How can I use these data?
Data within the National Transportation Noise Map represent potential noise levels across the nation for an average annual day for the specified year. These data are intended to facilitate the tracking of trends in transportation-related noise by mode and collectively at a national scale over time, as additional maps are released. These maps can also be used to identify areas to focus additional research.
These maps are based on simplified noise modeling and cannot be used to evaluate noise levels in individual locations or at specific times and
should not be used for regulatory purposes.
Why was the 24-hr LAeq metric selected?
With the intention of the National Transportation Noise Map to provide a picture of yearly transportation noise, the 24-hr LAeq noise metric was selected because it represents a daily average level for the included transportation noise sources.
Additionally, the 24-hour LAeq metric is not currently used in United States noise regulations, which allows for additional distance between the intended use for these data (to track trends) from inappropriate usage of the data (these data cannot be used for regulatory purposes or compared to regulatory or environmental impact criteria).
How is the modeling that is done at a national scale different from detailed noise modeling done for local projects?
The modeling that is done as part of this effort is simplified so it can be applied at the national level. Characteristics such as ground type, roadway pavement type, and weather are not considered at a local level; they are held constant across all geographic areas. Shielding from terrain and other sources such as buildings are not included, which may result in over-predicted noise levels in areas near noise barriers, buildings, or areas with natural shielding features.

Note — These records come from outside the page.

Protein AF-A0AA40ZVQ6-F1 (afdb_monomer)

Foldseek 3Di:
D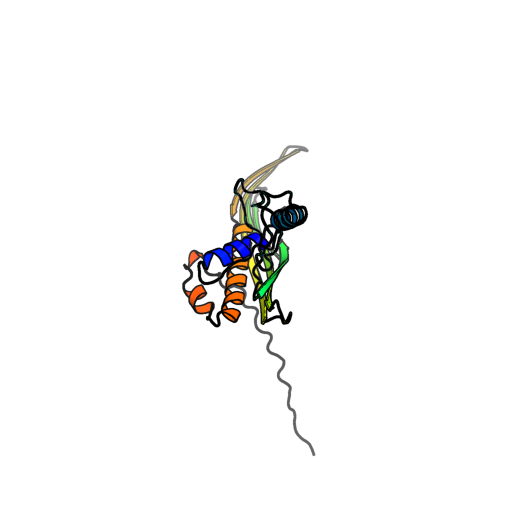DDDDPCLVVLLVVLVVVVPPVDDDDDDPDCPVVVVLVVCLVVQNAFPQDWDDDPPDPDGTHRGDHDDPPPRDDDQKDKDWFWPDKAWQPDKDKDWDDDQQKTKIKMKIKIKIKTKMFMAGPPPRDTLDIDIDMAMKMKMKIWIWHWDDDDPDIDIDIDIDIDIDPVNVVSSLRSSLRSLVNVCSVVVHDSVVVLVPDDPVSNRDPPPDPPPPPDPDDPDPDDDDD

Solvent-accessible surface area (backbone atoms only — not comparable to full-atom values): 14022 Å² total; per-residue (Å²): 132,92,75,83,72,92,50,60,66,59,46,39,52,52,44,53,58,74,55,44,92,80,52,88,83,78,88,70,88,77,47,66,64,64,55,49,49,51,54,29,26,75,69,56,71,32,58,86,84,52,77,37,81,63,88,93,54,95,70,78,70,37,57,35,47,80,83,60,90,75,76,73,77,85,65,72,58,49,76,52,71,47,77,77,42,77,48,74,62,81,49,69,50,70,55,73,49,71,59,90,47,33,36,48,37,39,39,35,39,25,33,38,38,30,36,39,42,33,34,26,35,59,86,78,66,48,73,76,44,75,42,77,51,74,49,76,46,73,28,42,36,42,34,38,38,40,50,50,75,61,86,95,45,80,50,79,53,77,51,71,54,74,51,63,74,61,64,70,59,52,51,48,53,50,43,39,50,47,49,45,56,46,49,19,64,77,71,73,41,74,42,62,69,61,59,69,67,48,57,78,92,75,49,82,71,77,76,92,62,87,72,74,78,80,72,80,80,80,79,80,81,83,82,81,83,136

Sequence (226 aa):
MLTVTQGGALMVTSALGKLGDRIRLAERFDPTVAERELVWMDKRQLGDGEQHSVLGQPGGPVKWLPYFGGSLIGSDYFIVGGITEVNYDIHSGGAEFAINGIGPKARVFTQSVAVDLRIVDTRSLIVVKTVSLTKQYTGYETGAGTFRFFGSNLFDINIGAKGQEPLQLGIRTTLEEATLRLIGSVLKADPDACLASRPPALRPRPATGRMAAVSPDRRESDGSLP

InterPro domains:
  IPR005534 Curli production assembly/transport component CsgG [PF03783] (70-194)

pLDDT: mean 77.9, std 18.11, range [30.66, 98.25]

Radius of gyration: 29.21 Å; Cα contacts (8 Å, |Δi|>4): 306; chains: 1; bounding box: 75×83×75 Å

Mean predicted aligned error: 12.8 Å

Organism: NCBI:txid172044

Nearest PDB structures (foldseek):
  6l7a-assembly1_A  TM=7.402E-01  e=2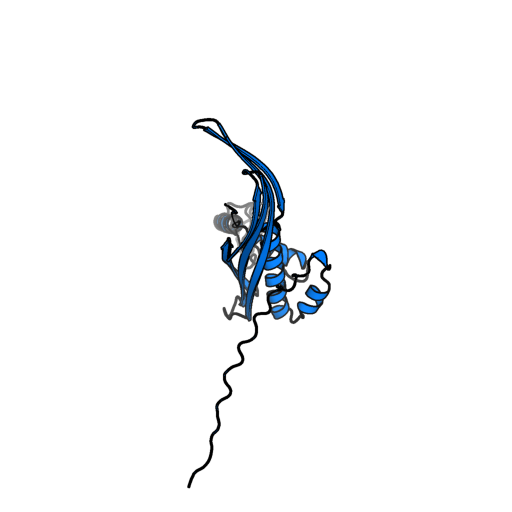.834E-11  Escherichia coli O69:H11 str. 08-4661
  4q79-assembly1_C  TM=7.831E-01  e=2.248E-10  Escherichia coli Xuzhou21
  7brm-assembly1_A  TM=7.279E-01  e=1.173E-10  Escherichia coli K-12
  6lqh-assembly1_A  TM=7.306E-01  e=1.775E-10  Escherichia coli K-12
  6si7-assembly1_P  TM=7.421E-01  e=8.265E-10  Escherichia coli

Structure (mmCIF, N/CA/C/O backbone):
data_AF-A0AA40ZVQ6-F1
#
_entry.id   AF-A0AA40ZVQ6-F1
#
loop_
_atom_site.group_PDB
_atom_site.id
_atom_site.type_symbol
_atom_site.label_atom_id
_atom_site.label_alt_id
_atom_site.label_comp_id
_atom_site.label_asym_id
_atom_site.label_entity_id
_atom_site.label_seq_id
_atom_site.pdbx_PDB_ins_code
_atom_site.Cartn_x
_atom_site.Cartn_y
_atom_site.Cartn_z
_atom_site.occupancy
_atom_site.B_iso_or_equiv
_atom_site.auth_seq_id
_atom_site.auth_comp_id
_atom_site.auth_asym_id
_atom_site.auth_atom_id
_atom_site.pdbx_PDB_model_num
ATOM 1 N N . MET A 1 1 ? 19.340 10.757 -8.376 1.00 43.47 1 MET A N 1
ATOM 2 C CA . MET A 1 1 ? 18.854 9.590 -7.614 1.00 43.47 1 MET A CA 1
ATOM 3 C C . MET A 1 1 ? 17.335 9.649 -7.625 1.00 43.47 1 MET A C 1
ATOM 5 O O . MET A 1 1 ? 16.795 10.646 -7.165 1.00 43.47 1 MET A O 1
ATOM 9 N N . LEU A 1 2 ? 16.658 8.686 -8.254 1.00 52.28 2 LEU A N 1
ATOM 10 C CA . LEU A 1 2 ? 15.197 8.584 -8.178 1.00 52.28 2 LEU A CA 1
ATOM 11 C C . LEU A 1 2 ? 14.842 8.147 -6.752 1.00 52.28 2 LEU A C 1
ATOM 13 O O . LEU A 1 2 ? 15.437 7.213 -6.225 1.00 52.28 2 LEU A O 1
ATOM 17 N N . THR A 1 3 ? 13.941 8.868 -6.098 1.00 64.81 3 THR A N 1
ATOM 18 C CA . THR A 1 3 ? 13.487 8.562 -4.741 1.00 64.81 3 THR A CA 1
ATOM 19 C C . THR A 1 3 ? 12.077 7.990 -4.814 1.00 64.81 3 THR A C 1
ATOM 21 O O . THR A 1 3 ? 11.170 8.587 -5.401 1.00 64.81 3 THR A O 1
ATOM 24 N N . VAL A 1 4 ? 11.888 6.800 -4.243 1.00 74.56 4 VAL A N 1
ATOM 25 C CA . VAL A 1 4 ? 10.555 6.221 -4.053 1.00 74.56 4 VAL A CA 1
ATOM 26 C C . VAL A 1 4 ? 9.893 6.916 -2.871 1.00 74.56 4 VAL A C 1
ATOM 28 O O . VAL A 1 4 ? 10.521 7.148 -1.839 1.00 74.56 4 VAL A O 1
ATOM 31 N N . THR A 1 5 ? 8.631 7.303 -3.037 1.00 80.88 5 THR A N 1
ATOM 32 C CA . THR A 1 5 ? 7.894 8.003 -1.986 1.00 80.88 5 THR A CA 1
ATOM 33 C C . THR A 1 5 ? 7.454 7.017 -0.907 1.00 80.88 5 THR A C 1
ATOM 35 O O . THR A 1 5 ? 7.054 5.894 -1.204 1.00 80.88 5 THR A O 1
ATOM 38 N N . GLN A 1 6 ? 7.427 7.462 0.350 1.00 83.94 6 GLN A N 1
ATOM 39 C CA . GLN A 1 6 ? 6.864 6.684 1.466 1.00 83.94 6 GLN A CA 1
ATOM 40 C C . GLN A 1 6 ? 5.320 6.693 1.480 1.00 83.94 6 GLN A C 1
ATOM 42 O O . GLN A 1 6 ? 4.685 6.385 2.482 1.00 83.94 6 GLN A O 1
ATOM 47 N N . GLY A 1 7 ? 4.690 7.060 0.358 1.00 88.75 7 GLY A N 1
ATOM 48 C CA . GLY A 1 7 ? 3.241 7.212 0.222 1.00 88.75 7 GLY A CA 1
ATOM 49 C C . GLY A 1 7 ? 2.509 5.946 -0.228 1.00 88.75 7 GLY A C 1
ATOM 50 O O . GLY A 1 7 ? 1.350 6.045 -0.621 1.00 88.75 7 GLY A O 1
ATOM 51 N N . GLY A 1 8 ? 3.156 4.775 -0.222 1.00 91.31 8 GLY A N 1
ATOM 52 C CA . GLY A 1 8 ? 2.574 3.529 -0.740 1.00 91.31 8 GLY A CA 1
ATOM 53 C C . GLY A 1 8 ? 1.238 3.162 -0.084 1.00 91.31 8 GLY A C 1
ATOM 54 O O . GLY A 1 8 ? 0.280 2.845 -0.786 1.00 91.31 8 GLY A O 1
ATOM 55 N N . ALA A 1 9 ? 1.134 3.307 1.241 1.00 92.81 9 ALA A N 1
ATOM 56 C CA . ALA A 1 9 ? -0.114 3.080 1.973 1.00 92.81 9 ALA A CA 1
ATOM 57 C C . ALA A 1 9 ? -1.234 4.029 1.510 1.00 92.81 9 ALA A C 1
ATOM 59 O O . ALA A 1 9 ? -2.325 3.578 1.181 1.00 92.81 9 ALA A O 1
ATOM 60 N N . LEU A 1 10 ? -0.941 5.327 1.367 1.00 93.81 10 LEU A N 1
ATOM 61 C CA . LEU A 1 10 ? -1.902 6.321 0.873 1.00 93.81 10 LEU A CA 1
ATOM 62 C C . LEU A 1 10 ? -2.323 6.056 -0.581 1.00 93.81 10 LEU A C 1
ATOM 64 O O . LEU A 1 10 ? -3.471 6.312 -0.947 1.00 93.81 10 LEU A O 1
ATOM 68 N N . MET A 1 11 ? -1.423 5.527 -1.418 1.00 94.50 11 MET A N 1
ATOM 69 C CA . MET A 1 11 ? -1.761 5.104 -2.782 1.00 94.50 11 MET A CA 1
ATOM 70 C C . MET A 1 11 ? -2.730 3.916 -2.780 1.00 94.50 11 MET A C 1
ATOM 72 O O . MET A 1 11 ? -3.681 3.931 -3.559 1.00 94.50 11 MET A O 1
ATOM 76 N N . VAL A 1 12 ? -2.540 2.936 -1.890 1.00 95.31 12 VAL A N 1
ATOM 77 C CA . VAL A 1 12 ? -3.471 1.807 -1.709 1.00 95.31 12 VAL A CA 1
ATOM 78 C C . VAL A 1 12 ? -4.813 2.289 -1.157 1.00 95.31 12 VAL A C 1
ATOM 80 O O . VAL A 1 12 ? -5.849 1.948 -1.721 1.00 95.31 12 VAL A O 1
ATOM 83 N N . THR A 1 13 ? -4.828 3.149 -0.134 1.00 94.44 13 THR A N 1
ATOM 84 C CA . THR A 1 13 ? -6.066 3.753 0.392 1.00 94.44 13 THR A CA 1
ATOM 85 C C . THR A 1 13 ? -6.816 4.518 -0.697 1.00 94.44 13 THR A C 1
ATOM 87 O O . THR A 1 13 ? -8.021 4.343 -0.862 1.00 94.44 13 THR A O 1
ATOM 90 N N . SER A 1 14 ? -6.103 5.298 -1.517 1.00 93.88 14 SER A N 1
ATOM 91 C CA . SER A 1 14 ? -6.689 5.987 -2.675 1.00 93.88 14 SER A CA 1
ATOM 92 C C . SER A 1 14 ? -7.263 5.001 -3.697 1.00 93.88 14 SER A C 1
ATOM 94 O O . SER A 1 14 ? -8.326 5.250 -4.260 1.00 93.88 14 SER A O 1
ATOM 96 N N . ALA A 1 15 ? -6.573 3.884 -3.952 1.00 93.62 15 ALA A N 1
ATOM 97 C CA . ALA A 1 15 ? -7.035 2.841 -4.863 1.00 93.62 15 ALA A CA 1
ATOM 98 C C . ALA A 1 15 ? -8.315 2.165 -4.354 1.00 93.62 15 ALA A C 1
ATOM 100 O O . ALA A 1 15 ? -9.242 1.955 -5.131 1.00 93.62 15 ALA A O 1
ATOM 101 N N . LEU A 1 16 ? -8.394 1.882 -3.053 1.00 93.44 16 LEU A N 1
ATOM 102 C CA . LEU A 1 16 ? -9.603 1.360 -2.423 1.00 93.44 16 LEU A CA 1
ATOM 103 C C . LEU A 1 16 ? -10.749 2.379 -2.469 1.00 93.44 16 LEU A C 1
ATOM 105 O O . LEU A 1 16 ? -11.880 2.000 -2.750 1.00 93.44 16 LEU A O 1
ATOM 109 N N . GLY A 1 17 ? -10.459 3.669 -2.276 1.00 92.62 17 GLY A N 1
ATOM 110 C CA . GLY A 1 17 ? -11.456 4.740 -2.363 1.00 92.62 17 GLY A CA 1
ATOM 111 C C . GLY A 1 17 ? -12.112 4.851 -3.745 1.00 92.62 17 GLY A C 1
ATOM 112 O O . GLY A 1 17 ? -13.286 5.198 -3.844 1.00 92.62 17 GLY A O 1
ATOM 113 N N . LYS A 1 18 ? -11.405 4.467 -4.820 1.00 90.88 18 LYS A N 1
ATOM 114 C CA . LYS A 1 18 ? -11.972 4.396 -6.183 1.00 90.88 18 LYS A CA 1
ATOM 115 C C . LYS A 1 18 ? -13.071 3.337 -6.335 1.00 90.88 18 LYS A C 1
ATOM 117 O O . LYS A 1 18 ? -13.792 3.368 -7.327 1.00 90.88 18 LYS A O 1
ATOM 122 N N . LEU A 1 19 ? -13.200 2.404 -5.390 1.00 88.88 19 LEU A N 1
ATOM 123 C CA . LEU A 1 19 ? -14.234 1.365 -5.404 1.00 88.88 19 LEU A CA 1
ATOM 124 C C . LEU A 1 19 ? -15.569 1.842 -4.803 1.00 88.88 19 LEU A C 1
ATOM 126 O O . LEU A 1 19 ? -16.549 1.094 -4.849 1.00 88.88 19 LEU A O 1
ATOM 130 N N . GLY A 1 20 ? -15.622 3.080 -4.294 1.00 86.12 20 GLY A N 1
ATOM 131 C CA . GLY A 1 20 ? -16.836 3.719 -3.789 1.00 86.12 20 GLY A CA 1
ATOM 132 C C . GLY A 1 20 ? -17.536 2.886 -2.716 1.00 86.12 20 GLY A C 1
ATOM 133 O O . GLY A 1 20 ? -16.892 2.248 -1.886 1.00 86.12 20 GLY A O 1
ATOM 134 N N . ASP A 1 21 ? -18.864 2.825 -2.787 1.00 87.62 21 ASP A N 1
ATOM 135 C CA . ASP A 1 21 ? -19.718 2.195 -1.769 1.00 87.62 21 ASP A CA 1
ATOM 136 C C . ASP A 1 21 ? -19.578 0.665 -1.671 1.00 87.62 21 ASP A C 1
ATOM 138 O O . ASP A 1 21 ? -20.202 0.023 -0.827 1.00 87.62 21 ASP A O 1
ATOM 142 N N . ARG A 1 22 ? -18.761 0.042 -2.530 1.00 87.44 22 ARG A N 1
ATOM 143 C CA . ARG A 1 22 ? -18.490 -1.403 -2.473 1.00 87.44 22 ARG A CA 1
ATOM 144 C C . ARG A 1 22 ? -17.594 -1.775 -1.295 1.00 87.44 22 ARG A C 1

Assumptions that are associated with the noise modeling for each mode are detailed in the documentation.
How can these maps help refine the datasets that are used to produce these maps?
Since this effort requires consistent data across the nation, inconsistencies in the datasets may be identified when comparing datasets at the national scale. Agencies that are responsible for these datasets are notified of any inconsistencies that are discovered through this effort so datasets can be refined to be more consistent across the nation.
What are the major assumptions in the noise modeling for each mode?
Assumptions that are associated with the noise modeling for each mode are detailed in the documentation. (LINK)
Are helicopters included in the aviation noise modeling?
No, helicopters are not currently included in the aviation noise modeling.
Are military aircraft included in the aviation noise modeling?
Airports with exclusively military operations are excluded, however military operations at joint-use or commercial airports are included.
What vehicle types are included in the road noise modeling?
Automobiles, medium trucks, and heavy trucks are included in the road noise modeling.
What railway sources are included in the passenger rail noise modeling?
Commuter rail mainline, high-speed electric, light rail, heavy rail and streetcars*, along with commuter rail horns at highway-rail grade crossings, are included in the rail noise modeling.
*Note that rail systems that have streetcar components that are included in the dataset as light rail systems are included, but systems that are exclusively for streetcars are not currently included.
Are freight trains included in the rail noise modeling?
No, freight trains, along with activities associated with freight rail yards, are not currently included in the noise modeling.
How will I know if there are discrepancies in source data between years?
Discrepancies in data between years can look like significant changes in noise on the map; for example a change in coverage in available data could appear as an increase or a decrease in noise level. The documentation lists known data discrepancies (if any) between the modeled years so they are not misinterpreted as changes in noise level.